Where base packages are always the same per certain R version (R.Version()
). It is possible that this list will change in the future with a newer R version. E.g. As i remember parallel
was added later than others R `parallel` package does not exist on CRAN?.
getOption("defaultPackages")
is what R loads on startup although the base
package is not counted.
I find out that sessionInfo()$basePkgs
solution is more robust for startup packages as it contains a base
package too. However sessionInfo()$basePkgs
is relatively highly inefficient because it is a simple loop across all DESCRIPTION files.

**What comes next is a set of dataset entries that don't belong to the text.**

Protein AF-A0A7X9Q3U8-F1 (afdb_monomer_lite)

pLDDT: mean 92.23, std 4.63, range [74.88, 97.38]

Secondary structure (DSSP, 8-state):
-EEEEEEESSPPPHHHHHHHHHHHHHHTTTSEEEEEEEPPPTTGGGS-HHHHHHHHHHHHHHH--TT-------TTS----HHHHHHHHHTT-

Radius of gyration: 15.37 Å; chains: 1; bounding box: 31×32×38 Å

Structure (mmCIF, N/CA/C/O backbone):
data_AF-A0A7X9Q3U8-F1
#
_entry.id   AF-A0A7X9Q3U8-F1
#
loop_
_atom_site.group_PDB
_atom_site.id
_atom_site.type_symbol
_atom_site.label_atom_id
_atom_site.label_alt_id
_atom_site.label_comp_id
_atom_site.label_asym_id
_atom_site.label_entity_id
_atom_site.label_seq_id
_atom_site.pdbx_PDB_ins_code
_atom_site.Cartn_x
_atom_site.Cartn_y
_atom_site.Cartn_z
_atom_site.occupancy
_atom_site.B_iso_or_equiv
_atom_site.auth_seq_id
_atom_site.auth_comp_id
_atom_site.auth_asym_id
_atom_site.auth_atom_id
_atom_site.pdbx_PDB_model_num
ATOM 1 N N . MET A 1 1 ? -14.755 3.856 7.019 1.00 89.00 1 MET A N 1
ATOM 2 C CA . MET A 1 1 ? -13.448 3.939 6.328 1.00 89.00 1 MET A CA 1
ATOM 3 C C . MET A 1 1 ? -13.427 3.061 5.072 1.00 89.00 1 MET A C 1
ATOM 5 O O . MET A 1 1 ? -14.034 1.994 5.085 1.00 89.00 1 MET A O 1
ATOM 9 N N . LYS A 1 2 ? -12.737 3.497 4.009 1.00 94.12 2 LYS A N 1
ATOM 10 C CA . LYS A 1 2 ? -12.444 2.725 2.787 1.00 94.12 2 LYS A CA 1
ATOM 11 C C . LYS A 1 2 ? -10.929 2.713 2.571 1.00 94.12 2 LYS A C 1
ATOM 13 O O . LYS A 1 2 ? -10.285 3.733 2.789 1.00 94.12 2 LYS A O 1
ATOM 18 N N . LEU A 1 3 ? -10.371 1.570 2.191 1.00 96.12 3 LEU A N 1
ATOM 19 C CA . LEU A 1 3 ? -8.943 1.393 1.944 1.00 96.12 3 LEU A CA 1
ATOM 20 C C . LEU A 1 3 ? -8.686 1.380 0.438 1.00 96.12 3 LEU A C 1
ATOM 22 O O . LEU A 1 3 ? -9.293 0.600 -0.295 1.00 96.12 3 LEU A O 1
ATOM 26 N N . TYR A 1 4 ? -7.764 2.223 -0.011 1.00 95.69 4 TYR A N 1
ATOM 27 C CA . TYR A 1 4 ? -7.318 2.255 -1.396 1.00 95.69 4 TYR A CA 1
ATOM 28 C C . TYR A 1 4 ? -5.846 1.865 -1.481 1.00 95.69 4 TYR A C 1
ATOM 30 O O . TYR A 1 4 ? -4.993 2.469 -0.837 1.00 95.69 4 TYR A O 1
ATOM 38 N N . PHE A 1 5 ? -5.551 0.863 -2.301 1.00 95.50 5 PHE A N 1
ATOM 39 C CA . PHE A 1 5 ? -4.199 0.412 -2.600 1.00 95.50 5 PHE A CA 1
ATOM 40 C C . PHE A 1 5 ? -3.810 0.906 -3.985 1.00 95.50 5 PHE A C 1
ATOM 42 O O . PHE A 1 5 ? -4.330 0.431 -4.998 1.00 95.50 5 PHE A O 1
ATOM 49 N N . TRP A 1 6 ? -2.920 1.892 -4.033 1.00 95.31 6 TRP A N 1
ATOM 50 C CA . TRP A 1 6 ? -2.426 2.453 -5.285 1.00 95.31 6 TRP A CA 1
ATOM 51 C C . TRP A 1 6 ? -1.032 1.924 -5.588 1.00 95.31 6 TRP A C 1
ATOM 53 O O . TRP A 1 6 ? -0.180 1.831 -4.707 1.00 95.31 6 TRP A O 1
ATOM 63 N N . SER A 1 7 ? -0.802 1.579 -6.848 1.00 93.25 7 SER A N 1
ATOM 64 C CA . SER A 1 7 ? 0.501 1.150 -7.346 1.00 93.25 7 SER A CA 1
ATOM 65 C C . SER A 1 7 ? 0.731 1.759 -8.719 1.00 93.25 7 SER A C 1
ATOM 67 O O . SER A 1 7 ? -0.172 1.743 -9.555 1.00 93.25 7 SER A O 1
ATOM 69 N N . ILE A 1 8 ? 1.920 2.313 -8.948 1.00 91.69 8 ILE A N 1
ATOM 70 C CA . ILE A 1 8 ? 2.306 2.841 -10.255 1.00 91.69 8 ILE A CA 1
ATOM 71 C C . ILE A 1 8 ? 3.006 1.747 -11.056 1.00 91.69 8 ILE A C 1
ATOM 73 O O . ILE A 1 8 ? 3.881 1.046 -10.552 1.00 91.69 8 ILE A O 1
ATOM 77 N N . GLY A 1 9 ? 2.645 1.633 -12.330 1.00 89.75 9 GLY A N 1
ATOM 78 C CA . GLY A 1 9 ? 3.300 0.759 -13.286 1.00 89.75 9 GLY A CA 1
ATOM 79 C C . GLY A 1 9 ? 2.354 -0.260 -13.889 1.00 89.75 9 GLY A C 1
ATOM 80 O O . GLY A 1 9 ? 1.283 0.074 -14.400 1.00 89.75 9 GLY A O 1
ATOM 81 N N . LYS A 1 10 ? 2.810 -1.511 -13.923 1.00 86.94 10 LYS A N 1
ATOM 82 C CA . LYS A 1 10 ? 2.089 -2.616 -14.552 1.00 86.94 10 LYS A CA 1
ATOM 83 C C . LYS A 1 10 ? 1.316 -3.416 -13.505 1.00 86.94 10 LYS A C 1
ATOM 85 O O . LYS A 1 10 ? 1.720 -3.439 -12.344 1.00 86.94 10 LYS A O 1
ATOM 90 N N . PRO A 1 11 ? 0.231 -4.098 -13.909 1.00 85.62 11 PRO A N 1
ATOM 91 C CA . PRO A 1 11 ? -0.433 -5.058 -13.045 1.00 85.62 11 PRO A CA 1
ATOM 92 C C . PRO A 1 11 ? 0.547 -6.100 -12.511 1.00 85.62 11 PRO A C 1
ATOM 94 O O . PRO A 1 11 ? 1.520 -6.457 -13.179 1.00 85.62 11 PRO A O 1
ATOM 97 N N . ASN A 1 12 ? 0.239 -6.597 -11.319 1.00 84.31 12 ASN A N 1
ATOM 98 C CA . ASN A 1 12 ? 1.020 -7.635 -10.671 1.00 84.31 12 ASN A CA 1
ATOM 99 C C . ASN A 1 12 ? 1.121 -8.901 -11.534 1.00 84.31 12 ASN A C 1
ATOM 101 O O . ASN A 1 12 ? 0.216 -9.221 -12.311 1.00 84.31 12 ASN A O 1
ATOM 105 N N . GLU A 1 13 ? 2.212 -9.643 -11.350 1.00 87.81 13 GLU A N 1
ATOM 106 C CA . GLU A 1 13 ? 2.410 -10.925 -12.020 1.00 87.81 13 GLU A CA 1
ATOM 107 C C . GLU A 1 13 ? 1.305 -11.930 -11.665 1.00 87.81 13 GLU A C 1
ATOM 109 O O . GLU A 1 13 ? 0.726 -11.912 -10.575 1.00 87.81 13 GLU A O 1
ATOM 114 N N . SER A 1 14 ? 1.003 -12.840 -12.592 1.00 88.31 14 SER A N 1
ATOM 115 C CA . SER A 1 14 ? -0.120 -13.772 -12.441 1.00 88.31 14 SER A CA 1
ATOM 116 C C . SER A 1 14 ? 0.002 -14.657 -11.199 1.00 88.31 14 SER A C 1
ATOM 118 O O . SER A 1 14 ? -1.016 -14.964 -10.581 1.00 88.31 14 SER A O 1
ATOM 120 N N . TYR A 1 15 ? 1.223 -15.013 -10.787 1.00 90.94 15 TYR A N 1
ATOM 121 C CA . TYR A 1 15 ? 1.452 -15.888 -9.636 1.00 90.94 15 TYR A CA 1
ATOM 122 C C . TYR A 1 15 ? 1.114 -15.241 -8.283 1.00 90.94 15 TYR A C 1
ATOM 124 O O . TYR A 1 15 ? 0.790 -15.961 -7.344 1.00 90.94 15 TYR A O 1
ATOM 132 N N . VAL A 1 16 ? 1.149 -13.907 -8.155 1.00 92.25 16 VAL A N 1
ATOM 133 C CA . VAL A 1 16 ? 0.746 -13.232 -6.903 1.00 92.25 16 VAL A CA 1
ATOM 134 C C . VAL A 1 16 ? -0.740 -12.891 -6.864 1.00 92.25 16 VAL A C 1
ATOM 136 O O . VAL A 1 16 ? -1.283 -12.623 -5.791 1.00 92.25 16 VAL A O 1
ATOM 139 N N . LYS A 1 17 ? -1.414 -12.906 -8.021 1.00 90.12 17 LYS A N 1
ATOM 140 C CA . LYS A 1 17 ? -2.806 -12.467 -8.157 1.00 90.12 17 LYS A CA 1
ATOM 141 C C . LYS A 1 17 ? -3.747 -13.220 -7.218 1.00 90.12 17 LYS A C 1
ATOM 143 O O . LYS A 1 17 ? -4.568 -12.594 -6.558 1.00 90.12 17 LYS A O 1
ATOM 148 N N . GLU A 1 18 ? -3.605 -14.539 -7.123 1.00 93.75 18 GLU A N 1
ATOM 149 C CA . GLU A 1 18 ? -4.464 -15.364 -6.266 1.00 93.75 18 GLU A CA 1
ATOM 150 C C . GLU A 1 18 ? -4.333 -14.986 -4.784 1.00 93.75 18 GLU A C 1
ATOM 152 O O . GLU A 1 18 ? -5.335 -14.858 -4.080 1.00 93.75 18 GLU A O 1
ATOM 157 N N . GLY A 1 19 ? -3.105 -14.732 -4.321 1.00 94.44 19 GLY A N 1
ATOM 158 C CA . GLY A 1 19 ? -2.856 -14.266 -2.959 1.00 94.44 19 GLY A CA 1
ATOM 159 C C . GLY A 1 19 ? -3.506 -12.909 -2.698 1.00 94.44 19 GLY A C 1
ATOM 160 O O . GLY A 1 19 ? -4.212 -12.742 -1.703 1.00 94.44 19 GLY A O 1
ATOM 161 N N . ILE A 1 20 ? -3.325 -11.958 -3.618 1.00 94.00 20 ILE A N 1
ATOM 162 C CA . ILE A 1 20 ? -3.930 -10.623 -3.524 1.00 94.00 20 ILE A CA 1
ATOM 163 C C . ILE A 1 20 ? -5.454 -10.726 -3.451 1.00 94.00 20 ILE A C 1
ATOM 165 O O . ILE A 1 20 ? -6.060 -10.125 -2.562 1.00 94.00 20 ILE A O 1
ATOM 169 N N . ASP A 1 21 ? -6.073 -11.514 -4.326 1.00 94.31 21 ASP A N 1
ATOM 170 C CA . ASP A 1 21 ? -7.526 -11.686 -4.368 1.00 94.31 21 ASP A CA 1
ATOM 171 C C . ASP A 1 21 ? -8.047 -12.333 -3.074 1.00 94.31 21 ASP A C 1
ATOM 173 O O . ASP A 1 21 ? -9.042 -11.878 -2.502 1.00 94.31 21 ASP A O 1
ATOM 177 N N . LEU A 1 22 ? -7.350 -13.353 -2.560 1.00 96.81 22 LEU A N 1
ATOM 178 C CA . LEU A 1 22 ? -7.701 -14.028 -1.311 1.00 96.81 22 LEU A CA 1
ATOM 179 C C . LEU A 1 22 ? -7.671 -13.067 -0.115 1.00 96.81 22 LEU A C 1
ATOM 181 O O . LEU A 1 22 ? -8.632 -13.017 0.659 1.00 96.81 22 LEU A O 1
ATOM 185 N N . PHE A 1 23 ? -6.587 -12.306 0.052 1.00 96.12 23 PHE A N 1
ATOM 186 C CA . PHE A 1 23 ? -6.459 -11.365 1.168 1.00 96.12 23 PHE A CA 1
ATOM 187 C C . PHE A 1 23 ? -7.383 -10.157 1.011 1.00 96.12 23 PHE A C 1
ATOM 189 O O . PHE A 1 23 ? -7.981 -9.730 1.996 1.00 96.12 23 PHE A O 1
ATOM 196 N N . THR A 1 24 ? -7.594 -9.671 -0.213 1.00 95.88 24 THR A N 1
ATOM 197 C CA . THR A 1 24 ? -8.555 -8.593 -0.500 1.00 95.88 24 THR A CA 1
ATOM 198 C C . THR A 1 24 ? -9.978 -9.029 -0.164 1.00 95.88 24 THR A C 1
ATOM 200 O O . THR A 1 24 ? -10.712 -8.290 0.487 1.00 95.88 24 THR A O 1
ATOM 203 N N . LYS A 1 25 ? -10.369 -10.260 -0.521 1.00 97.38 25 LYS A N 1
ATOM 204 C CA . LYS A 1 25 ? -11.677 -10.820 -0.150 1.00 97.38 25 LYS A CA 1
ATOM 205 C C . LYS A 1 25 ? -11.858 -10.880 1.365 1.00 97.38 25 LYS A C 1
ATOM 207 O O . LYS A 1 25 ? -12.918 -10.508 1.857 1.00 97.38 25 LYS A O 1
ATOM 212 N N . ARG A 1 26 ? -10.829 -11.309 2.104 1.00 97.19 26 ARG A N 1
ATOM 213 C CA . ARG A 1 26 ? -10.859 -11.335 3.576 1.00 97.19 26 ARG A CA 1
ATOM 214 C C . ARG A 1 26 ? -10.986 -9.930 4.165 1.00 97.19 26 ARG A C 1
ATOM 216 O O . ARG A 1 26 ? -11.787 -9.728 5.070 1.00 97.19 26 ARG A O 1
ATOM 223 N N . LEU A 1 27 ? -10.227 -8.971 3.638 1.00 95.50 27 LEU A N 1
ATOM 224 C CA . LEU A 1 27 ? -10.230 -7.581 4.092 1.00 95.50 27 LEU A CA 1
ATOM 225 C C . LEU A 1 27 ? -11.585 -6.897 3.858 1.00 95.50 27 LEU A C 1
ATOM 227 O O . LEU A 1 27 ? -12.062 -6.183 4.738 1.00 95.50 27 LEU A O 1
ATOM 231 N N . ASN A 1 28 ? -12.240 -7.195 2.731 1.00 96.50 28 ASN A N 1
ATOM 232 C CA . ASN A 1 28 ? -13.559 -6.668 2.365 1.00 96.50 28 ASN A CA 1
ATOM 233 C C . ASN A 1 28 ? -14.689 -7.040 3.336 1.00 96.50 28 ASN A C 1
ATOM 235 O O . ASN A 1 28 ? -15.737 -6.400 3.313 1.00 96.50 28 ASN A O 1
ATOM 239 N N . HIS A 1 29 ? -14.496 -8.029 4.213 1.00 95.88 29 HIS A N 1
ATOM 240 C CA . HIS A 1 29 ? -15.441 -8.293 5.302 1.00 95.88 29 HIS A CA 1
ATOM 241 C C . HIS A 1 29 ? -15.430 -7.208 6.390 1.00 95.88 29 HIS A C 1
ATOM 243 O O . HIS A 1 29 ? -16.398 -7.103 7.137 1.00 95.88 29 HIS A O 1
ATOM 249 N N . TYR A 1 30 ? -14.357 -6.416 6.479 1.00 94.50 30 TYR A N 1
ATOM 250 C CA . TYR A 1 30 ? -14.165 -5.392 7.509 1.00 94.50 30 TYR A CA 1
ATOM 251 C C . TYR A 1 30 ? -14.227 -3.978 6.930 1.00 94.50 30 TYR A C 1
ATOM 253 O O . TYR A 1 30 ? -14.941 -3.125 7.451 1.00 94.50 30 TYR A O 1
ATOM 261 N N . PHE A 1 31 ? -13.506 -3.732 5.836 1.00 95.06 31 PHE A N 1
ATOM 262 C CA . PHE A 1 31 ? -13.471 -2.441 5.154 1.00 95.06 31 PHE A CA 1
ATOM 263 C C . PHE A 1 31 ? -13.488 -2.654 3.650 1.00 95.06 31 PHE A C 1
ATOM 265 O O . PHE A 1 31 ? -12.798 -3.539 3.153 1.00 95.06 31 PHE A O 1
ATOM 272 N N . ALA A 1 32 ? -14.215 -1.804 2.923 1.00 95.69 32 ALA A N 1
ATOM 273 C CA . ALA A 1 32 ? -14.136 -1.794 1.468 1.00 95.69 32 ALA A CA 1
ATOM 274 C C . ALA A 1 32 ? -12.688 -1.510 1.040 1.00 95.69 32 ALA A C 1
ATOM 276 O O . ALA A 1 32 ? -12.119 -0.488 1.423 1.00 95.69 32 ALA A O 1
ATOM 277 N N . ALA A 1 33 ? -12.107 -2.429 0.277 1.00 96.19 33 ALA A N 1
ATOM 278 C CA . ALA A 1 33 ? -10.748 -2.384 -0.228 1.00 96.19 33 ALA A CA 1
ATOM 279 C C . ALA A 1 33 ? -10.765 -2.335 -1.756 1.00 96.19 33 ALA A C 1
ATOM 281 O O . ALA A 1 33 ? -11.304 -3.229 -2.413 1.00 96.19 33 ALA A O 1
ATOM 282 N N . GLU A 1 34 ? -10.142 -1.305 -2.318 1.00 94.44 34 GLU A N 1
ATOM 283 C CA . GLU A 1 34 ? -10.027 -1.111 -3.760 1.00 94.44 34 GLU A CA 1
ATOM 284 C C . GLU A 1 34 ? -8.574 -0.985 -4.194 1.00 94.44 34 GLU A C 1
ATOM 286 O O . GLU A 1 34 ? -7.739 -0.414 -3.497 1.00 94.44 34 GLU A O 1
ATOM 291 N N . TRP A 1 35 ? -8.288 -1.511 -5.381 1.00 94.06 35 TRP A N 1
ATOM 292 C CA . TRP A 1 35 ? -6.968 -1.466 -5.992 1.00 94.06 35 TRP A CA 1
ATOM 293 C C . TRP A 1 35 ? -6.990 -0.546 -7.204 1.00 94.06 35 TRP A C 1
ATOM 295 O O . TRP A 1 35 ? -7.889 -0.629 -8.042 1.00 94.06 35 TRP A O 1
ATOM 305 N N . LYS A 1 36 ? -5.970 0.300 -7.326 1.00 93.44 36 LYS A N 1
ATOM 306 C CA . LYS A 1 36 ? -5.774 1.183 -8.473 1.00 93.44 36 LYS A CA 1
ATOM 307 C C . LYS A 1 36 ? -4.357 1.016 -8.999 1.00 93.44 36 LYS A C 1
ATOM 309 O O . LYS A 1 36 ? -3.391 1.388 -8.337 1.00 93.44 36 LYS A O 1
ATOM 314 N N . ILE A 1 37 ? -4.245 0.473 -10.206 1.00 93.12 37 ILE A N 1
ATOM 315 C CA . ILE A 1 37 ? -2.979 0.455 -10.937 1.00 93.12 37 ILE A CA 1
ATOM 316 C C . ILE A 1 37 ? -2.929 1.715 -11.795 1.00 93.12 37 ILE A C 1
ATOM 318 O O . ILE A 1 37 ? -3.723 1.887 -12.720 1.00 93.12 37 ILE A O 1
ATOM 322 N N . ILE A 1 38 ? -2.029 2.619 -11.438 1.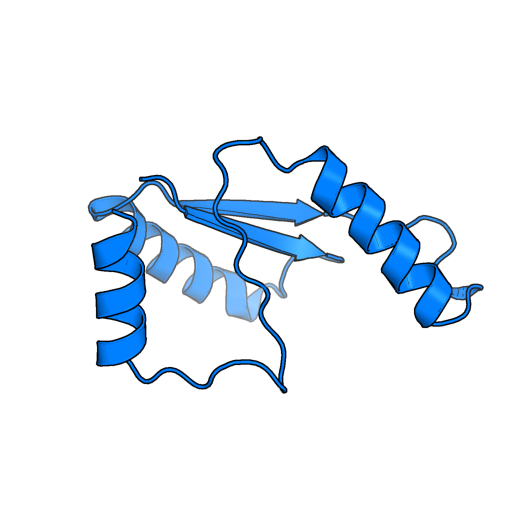00 93.31 38 ILE A N 1
ATOM 323 C CA . ILE A 1 38 ? -1.803 3.888 -12.115 1.00 93.31 38 ILE A CA 1
ATOM 324 C C . ILE A 1 38 ? -0.735 3.649 -13.191 1.00 93.31 38 ILE A C 1
ATOM 326 O O . ILE A 1 38 ? 0.346 3.156 -12.873 1.00 93.31 38 ILE A O 1
ATOM 330 N N . PRO A 1 39 ? -0.990 3.964 -14.469 1.00 89.62 39 PRO A N 1
ATOM 331 C CA . PRO A 1 39 ? 0.016 3.780 -15.507 1.00 89.62 39 PRO A CA 1
ATOM 332 C C . PRO A 1 39 ? 1.211 4.713 -15.277 1.00 89.62 39 PRO A C 1
ATOM 334 O O . PRO A 1 39 ? 1.035 5.872 -14.902 1.00 89.62 39 PRO A O 1
ATOM 337 N N . SER A 1 40 ? 2.424 4.227 -15.550 1.00 88.25 40 SER A N 1
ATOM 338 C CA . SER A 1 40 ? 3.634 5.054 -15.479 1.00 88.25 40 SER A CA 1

microbenchmark::microbenchmark(sessionInfo()$basePkgs,
getOption("defaultPackages"))
Unit: nanoseconds
expr min lq mean median uq max neval
sessionInfo()$basePkgs 6172017 6242209 6673759.42 6294546 6848292 16656578 100
getOption("defaultPackages") 205 246 526.85 451 656 1722 100
Upvotes: 4
Reputation: 162371
rownames(installed.packages(priority="base"))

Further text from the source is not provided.